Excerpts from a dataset
[Start of section]

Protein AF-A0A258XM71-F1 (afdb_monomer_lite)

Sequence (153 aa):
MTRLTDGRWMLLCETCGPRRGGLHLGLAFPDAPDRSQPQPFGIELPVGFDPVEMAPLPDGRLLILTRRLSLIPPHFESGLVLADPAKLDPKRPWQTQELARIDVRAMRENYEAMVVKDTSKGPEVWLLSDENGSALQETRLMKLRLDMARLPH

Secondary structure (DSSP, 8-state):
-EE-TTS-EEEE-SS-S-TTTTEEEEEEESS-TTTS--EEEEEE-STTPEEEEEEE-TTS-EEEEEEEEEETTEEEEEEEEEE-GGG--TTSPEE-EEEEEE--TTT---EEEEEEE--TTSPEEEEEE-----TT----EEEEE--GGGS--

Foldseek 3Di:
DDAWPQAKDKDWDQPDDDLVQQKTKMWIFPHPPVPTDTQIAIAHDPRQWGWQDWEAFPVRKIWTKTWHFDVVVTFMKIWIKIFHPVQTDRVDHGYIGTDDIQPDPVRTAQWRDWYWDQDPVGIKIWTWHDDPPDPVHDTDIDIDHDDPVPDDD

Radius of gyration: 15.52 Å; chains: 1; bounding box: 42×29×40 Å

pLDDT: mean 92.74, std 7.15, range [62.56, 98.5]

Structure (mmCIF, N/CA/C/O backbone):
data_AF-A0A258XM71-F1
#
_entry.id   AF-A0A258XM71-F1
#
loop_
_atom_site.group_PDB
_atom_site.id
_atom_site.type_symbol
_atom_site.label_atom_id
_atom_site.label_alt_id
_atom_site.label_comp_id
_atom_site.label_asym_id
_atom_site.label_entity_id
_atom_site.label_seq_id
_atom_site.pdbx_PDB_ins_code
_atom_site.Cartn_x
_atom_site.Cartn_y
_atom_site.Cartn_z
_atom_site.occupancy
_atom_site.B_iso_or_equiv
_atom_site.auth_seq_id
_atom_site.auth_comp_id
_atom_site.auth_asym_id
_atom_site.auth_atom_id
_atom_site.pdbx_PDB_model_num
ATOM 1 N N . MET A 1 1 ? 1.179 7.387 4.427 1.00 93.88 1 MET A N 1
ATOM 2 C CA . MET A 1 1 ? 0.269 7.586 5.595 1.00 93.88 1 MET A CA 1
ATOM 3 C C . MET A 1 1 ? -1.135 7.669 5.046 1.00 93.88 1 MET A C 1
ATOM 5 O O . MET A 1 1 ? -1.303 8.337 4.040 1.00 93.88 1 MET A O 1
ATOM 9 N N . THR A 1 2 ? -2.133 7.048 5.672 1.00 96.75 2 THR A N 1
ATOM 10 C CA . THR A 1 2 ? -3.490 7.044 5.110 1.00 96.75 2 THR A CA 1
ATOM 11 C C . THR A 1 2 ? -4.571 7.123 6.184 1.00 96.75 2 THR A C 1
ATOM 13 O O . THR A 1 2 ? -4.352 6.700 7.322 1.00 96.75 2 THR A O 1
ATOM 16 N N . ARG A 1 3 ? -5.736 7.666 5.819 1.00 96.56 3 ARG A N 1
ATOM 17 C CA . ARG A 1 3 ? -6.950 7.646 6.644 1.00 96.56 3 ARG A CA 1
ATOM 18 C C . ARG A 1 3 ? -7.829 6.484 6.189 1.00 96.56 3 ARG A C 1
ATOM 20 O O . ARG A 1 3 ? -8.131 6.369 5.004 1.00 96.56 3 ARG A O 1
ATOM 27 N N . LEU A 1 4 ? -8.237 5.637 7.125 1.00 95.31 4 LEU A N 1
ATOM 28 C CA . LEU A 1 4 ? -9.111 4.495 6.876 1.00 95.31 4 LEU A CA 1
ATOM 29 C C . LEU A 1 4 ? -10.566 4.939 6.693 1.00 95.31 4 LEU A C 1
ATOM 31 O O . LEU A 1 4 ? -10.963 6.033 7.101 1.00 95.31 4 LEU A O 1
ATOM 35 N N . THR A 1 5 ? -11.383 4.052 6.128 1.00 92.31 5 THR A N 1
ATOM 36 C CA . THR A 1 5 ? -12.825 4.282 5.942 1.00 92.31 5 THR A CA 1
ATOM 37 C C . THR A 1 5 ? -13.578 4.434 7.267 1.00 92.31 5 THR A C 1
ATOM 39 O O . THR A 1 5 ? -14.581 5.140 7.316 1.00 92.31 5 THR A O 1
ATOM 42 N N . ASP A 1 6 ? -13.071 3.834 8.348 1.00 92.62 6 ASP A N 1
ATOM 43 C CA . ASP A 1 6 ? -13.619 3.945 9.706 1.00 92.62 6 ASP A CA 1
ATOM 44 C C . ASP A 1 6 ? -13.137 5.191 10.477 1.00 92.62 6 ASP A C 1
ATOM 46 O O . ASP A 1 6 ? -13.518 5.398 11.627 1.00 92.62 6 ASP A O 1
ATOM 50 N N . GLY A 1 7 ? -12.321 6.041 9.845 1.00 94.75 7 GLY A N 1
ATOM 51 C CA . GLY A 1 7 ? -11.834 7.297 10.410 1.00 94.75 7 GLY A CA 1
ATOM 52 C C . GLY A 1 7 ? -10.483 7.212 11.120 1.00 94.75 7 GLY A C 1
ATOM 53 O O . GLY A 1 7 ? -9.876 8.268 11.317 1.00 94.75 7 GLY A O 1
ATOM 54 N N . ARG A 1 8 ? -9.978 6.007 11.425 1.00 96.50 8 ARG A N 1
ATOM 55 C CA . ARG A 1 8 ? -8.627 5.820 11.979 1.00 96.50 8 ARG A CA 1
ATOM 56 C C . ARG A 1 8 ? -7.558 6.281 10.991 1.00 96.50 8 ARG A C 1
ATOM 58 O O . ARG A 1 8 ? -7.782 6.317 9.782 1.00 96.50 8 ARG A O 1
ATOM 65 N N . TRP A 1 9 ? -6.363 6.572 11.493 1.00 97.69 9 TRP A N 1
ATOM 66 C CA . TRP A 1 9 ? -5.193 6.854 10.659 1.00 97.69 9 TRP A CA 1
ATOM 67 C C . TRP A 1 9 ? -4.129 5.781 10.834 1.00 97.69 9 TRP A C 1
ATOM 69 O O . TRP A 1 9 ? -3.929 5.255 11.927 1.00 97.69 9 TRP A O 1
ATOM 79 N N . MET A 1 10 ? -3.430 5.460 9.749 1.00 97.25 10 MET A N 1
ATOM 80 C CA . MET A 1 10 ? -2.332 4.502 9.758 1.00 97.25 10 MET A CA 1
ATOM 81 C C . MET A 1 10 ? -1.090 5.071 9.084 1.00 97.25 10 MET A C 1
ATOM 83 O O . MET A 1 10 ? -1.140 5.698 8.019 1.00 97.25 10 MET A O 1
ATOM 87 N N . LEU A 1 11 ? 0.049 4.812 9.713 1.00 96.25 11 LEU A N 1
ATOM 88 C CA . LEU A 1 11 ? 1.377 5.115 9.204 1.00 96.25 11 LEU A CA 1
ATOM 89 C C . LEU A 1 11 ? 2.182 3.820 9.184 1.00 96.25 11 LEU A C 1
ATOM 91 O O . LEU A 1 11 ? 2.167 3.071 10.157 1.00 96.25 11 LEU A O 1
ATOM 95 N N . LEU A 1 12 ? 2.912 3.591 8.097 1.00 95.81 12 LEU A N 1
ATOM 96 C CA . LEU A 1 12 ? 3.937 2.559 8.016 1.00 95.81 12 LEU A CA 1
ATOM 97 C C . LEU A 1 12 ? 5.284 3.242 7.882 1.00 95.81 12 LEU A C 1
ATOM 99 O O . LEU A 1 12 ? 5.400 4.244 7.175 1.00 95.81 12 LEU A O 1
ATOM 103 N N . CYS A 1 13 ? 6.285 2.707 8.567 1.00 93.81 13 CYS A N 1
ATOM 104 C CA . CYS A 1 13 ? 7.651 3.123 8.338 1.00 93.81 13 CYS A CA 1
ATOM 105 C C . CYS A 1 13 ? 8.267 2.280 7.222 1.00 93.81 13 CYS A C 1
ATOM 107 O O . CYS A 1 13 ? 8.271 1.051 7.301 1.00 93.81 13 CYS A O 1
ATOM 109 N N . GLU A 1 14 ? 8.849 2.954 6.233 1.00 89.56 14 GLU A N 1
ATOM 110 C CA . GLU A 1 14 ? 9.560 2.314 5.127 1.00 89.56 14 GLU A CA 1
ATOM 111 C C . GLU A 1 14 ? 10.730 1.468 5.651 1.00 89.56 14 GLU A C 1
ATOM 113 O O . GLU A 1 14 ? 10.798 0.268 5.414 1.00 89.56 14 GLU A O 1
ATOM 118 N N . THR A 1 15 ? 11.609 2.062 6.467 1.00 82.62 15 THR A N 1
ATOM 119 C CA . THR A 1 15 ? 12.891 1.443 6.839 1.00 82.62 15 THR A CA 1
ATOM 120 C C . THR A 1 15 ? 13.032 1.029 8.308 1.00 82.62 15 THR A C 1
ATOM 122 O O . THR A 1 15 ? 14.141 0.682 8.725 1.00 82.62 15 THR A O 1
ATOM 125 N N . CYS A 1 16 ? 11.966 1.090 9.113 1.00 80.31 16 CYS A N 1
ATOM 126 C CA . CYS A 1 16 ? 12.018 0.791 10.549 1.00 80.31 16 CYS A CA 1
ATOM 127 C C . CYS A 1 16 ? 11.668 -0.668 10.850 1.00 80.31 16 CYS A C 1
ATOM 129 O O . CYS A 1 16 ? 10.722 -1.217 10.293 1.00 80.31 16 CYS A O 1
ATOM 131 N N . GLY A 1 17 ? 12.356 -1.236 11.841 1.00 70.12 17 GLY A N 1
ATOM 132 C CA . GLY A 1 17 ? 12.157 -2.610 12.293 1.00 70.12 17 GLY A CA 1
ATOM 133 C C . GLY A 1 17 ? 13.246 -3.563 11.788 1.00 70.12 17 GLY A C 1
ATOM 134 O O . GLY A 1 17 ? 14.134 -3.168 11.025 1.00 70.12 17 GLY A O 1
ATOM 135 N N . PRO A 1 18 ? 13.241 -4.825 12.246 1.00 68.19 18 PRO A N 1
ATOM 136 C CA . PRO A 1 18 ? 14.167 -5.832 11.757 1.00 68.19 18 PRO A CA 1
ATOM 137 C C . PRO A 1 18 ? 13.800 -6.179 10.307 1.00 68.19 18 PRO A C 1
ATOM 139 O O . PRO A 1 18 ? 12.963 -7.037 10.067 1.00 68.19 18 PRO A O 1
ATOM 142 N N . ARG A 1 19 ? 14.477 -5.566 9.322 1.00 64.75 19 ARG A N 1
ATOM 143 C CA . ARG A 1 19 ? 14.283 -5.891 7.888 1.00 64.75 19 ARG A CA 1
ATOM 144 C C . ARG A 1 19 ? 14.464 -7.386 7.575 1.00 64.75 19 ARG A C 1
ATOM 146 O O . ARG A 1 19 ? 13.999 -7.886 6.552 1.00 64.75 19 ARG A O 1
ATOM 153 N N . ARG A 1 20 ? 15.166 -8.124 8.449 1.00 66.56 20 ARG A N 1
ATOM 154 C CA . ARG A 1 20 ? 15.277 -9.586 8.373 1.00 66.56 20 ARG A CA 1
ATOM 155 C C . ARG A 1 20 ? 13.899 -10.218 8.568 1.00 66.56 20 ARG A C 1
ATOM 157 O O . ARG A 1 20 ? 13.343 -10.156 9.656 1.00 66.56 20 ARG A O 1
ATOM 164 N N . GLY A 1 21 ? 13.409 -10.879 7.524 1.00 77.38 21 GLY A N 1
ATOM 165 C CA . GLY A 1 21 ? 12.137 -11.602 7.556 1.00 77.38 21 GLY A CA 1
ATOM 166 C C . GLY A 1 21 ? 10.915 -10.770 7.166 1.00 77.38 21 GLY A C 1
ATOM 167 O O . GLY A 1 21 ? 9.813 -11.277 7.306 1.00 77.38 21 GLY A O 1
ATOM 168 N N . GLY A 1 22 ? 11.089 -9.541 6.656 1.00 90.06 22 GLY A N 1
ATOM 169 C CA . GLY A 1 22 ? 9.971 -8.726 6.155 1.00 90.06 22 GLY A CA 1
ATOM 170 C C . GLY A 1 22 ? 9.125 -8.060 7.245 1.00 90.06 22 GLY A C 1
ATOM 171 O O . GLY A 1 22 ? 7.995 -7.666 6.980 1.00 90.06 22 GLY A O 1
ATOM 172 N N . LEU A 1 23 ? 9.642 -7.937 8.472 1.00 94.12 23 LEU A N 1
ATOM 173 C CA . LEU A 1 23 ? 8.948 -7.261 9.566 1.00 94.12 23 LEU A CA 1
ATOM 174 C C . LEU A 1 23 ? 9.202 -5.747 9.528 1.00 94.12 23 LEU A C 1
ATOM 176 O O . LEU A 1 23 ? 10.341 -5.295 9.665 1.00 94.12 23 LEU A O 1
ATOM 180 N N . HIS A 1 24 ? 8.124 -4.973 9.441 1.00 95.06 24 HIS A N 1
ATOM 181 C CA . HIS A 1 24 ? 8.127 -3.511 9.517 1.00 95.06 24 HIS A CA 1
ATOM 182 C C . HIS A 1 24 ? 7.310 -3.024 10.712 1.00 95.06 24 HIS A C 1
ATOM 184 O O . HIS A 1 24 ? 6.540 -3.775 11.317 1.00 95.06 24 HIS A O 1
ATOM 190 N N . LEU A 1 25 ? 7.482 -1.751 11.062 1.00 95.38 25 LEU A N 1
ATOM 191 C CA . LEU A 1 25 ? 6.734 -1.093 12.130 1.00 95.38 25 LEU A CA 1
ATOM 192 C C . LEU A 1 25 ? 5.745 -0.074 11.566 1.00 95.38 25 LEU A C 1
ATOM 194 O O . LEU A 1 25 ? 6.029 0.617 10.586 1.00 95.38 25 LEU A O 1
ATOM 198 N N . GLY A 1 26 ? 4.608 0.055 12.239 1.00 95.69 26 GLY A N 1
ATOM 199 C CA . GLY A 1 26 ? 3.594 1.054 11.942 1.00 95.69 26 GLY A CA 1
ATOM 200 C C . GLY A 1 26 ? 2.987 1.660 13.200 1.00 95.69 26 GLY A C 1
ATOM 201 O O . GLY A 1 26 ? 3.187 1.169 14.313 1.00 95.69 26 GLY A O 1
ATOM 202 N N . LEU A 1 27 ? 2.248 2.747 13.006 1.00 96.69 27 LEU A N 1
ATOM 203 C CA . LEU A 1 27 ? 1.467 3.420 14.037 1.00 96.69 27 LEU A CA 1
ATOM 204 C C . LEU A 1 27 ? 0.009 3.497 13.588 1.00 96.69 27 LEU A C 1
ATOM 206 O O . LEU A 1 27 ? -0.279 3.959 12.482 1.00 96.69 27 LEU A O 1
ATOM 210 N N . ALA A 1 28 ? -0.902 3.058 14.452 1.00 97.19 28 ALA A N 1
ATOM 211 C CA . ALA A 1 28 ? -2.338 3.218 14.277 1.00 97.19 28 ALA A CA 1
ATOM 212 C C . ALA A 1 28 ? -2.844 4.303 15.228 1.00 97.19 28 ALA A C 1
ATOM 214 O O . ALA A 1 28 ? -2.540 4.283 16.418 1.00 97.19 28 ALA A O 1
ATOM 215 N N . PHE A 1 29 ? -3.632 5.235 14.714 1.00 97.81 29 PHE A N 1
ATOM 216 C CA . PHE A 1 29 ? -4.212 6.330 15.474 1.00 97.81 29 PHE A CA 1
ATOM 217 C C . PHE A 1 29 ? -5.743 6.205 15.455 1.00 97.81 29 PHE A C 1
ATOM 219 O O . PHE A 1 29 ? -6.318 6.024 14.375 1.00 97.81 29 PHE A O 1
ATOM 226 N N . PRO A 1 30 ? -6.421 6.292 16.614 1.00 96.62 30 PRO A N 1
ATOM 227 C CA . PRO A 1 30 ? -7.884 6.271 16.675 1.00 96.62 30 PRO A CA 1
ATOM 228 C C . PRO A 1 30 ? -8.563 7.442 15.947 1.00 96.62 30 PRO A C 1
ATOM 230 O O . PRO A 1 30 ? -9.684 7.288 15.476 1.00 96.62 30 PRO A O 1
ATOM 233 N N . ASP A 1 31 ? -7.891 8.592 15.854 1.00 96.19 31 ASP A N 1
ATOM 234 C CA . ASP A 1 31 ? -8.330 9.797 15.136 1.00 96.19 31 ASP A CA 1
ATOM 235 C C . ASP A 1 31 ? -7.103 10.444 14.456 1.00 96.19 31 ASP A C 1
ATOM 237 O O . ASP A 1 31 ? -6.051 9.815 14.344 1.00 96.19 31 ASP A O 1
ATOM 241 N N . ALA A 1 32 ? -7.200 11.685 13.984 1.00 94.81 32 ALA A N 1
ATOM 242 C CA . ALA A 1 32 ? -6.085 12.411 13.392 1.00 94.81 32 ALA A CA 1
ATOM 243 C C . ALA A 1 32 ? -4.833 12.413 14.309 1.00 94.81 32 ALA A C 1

[End of section]
[Start of section]

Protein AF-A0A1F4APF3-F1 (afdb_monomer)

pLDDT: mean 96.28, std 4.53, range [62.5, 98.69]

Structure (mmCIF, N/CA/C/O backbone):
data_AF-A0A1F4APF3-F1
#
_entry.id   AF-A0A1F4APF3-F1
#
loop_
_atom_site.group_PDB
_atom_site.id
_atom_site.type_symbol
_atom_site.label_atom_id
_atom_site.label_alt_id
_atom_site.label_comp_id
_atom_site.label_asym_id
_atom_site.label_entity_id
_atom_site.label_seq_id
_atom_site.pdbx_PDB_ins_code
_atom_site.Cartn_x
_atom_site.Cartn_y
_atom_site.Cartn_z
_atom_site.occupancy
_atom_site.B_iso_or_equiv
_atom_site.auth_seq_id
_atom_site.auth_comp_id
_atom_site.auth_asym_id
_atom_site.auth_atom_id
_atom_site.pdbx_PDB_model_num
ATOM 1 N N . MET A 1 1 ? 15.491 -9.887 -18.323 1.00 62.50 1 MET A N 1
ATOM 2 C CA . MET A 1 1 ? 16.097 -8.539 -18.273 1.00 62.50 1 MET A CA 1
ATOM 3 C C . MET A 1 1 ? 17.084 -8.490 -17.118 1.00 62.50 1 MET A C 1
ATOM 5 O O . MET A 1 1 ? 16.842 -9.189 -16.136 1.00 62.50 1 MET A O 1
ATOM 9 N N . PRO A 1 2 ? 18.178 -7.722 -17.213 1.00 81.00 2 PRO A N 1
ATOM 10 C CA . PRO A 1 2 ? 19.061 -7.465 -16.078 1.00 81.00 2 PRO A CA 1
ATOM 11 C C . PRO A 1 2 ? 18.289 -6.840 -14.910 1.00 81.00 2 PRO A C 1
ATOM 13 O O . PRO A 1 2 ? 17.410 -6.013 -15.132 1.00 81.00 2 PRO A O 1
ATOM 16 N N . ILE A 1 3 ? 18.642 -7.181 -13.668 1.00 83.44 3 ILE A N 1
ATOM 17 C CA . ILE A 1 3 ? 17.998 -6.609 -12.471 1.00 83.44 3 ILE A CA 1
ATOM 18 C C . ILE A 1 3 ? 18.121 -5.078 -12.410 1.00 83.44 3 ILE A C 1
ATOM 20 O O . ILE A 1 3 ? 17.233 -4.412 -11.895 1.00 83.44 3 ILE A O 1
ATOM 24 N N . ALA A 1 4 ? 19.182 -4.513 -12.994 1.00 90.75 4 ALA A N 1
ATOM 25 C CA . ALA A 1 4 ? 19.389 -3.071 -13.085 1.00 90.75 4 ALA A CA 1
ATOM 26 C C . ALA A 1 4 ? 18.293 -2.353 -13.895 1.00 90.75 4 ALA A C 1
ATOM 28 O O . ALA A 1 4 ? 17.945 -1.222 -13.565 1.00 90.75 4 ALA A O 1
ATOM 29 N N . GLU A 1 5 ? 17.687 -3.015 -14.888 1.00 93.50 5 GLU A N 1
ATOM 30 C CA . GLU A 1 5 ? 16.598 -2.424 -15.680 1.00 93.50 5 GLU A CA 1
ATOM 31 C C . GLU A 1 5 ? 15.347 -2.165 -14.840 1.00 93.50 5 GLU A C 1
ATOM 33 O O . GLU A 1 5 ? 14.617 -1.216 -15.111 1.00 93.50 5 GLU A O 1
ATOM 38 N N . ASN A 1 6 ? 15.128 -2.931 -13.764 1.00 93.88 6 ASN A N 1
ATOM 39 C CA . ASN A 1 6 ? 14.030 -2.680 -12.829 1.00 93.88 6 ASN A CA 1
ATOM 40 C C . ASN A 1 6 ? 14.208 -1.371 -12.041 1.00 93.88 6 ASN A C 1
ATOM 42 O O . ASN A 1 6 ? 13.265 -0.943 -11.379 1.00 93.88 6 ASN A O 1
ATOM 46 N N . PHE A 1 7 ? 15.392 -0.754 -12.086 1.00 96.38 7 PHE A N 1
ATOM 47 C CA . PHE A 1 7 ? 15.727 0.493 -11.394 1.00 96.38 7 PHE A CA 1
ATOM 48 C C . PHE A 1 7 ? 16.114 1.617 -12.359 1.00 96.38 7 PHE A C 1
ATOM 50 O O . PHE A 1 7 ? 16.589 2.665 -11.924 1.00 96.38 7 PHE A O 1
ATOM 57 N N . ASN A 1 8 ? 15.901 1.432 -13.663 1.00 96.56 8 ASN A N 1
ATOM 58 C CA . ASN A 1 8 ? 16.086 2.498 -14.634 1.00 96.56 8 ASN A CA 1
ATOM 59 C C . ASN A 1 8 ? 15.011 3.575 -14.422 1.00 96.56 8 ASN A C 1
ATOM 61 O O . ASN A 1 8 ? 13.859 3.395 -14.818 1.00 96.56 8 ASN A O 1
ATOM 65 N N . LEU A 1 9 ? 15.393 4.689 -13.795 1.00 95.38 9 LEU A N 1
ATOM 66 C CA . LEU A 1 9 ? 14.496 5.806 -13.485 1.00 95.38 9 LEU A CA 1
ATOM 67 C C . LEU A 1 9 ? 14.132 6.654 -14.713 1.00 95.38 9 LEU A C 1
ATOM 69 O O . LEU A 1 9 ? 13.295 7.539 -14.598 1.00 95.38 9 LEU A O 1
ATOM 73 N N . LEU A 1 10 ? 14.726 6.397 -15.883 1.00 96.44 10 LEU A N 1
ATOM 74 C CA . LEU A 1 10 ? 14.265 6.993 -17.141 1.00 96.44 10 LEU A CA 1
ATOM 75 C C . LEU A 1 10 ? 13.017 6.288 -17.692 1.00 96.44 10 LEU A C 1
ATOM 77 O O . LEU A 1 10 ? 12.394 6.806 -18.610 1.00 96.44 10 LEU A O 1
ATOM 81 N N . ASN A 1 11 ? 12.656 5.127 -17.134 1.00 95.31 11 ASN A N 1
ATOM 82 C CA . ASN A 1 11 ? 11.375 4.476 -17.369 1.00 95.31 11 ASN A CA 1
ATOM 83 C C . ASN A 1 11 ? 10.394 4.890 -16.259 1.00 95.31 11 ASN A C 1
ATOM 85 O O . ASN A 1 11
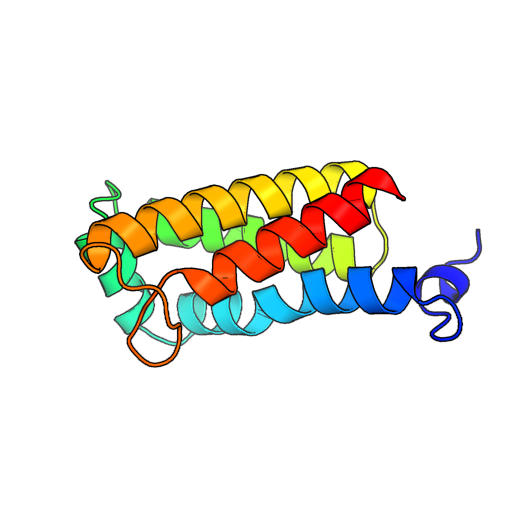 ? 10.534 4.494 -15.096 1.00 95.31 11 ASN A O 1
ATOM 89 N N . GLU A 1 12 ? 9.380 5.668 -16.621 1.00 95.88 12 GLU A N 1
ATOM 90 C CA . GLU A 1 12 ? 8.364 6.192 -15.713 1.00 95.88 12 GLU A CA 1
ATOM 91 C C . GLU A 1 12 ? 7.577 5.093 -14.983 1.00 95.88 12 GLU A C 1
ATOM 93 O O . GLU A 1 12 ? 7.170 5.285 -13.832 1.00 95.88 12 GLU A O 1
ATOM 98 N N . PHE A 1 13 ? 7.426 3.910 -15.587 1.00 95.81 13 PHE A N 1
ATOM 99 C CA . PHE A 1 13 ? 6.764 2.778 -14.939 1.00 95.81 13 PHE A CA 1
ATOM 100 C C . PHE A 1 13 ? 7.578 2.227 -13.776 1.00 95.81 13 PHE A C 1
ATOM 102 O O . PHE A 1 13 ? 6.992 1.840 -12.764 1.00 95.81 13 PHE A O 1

[End of section]

## Task directions
Please list every line of the records that contains "mean".

## Completed task
pLDDT: mean 92.74, std 7.15, range [62.56, 98.5]
pLDDT: mean 96.28, std 4.53, range [62.5, 98.69]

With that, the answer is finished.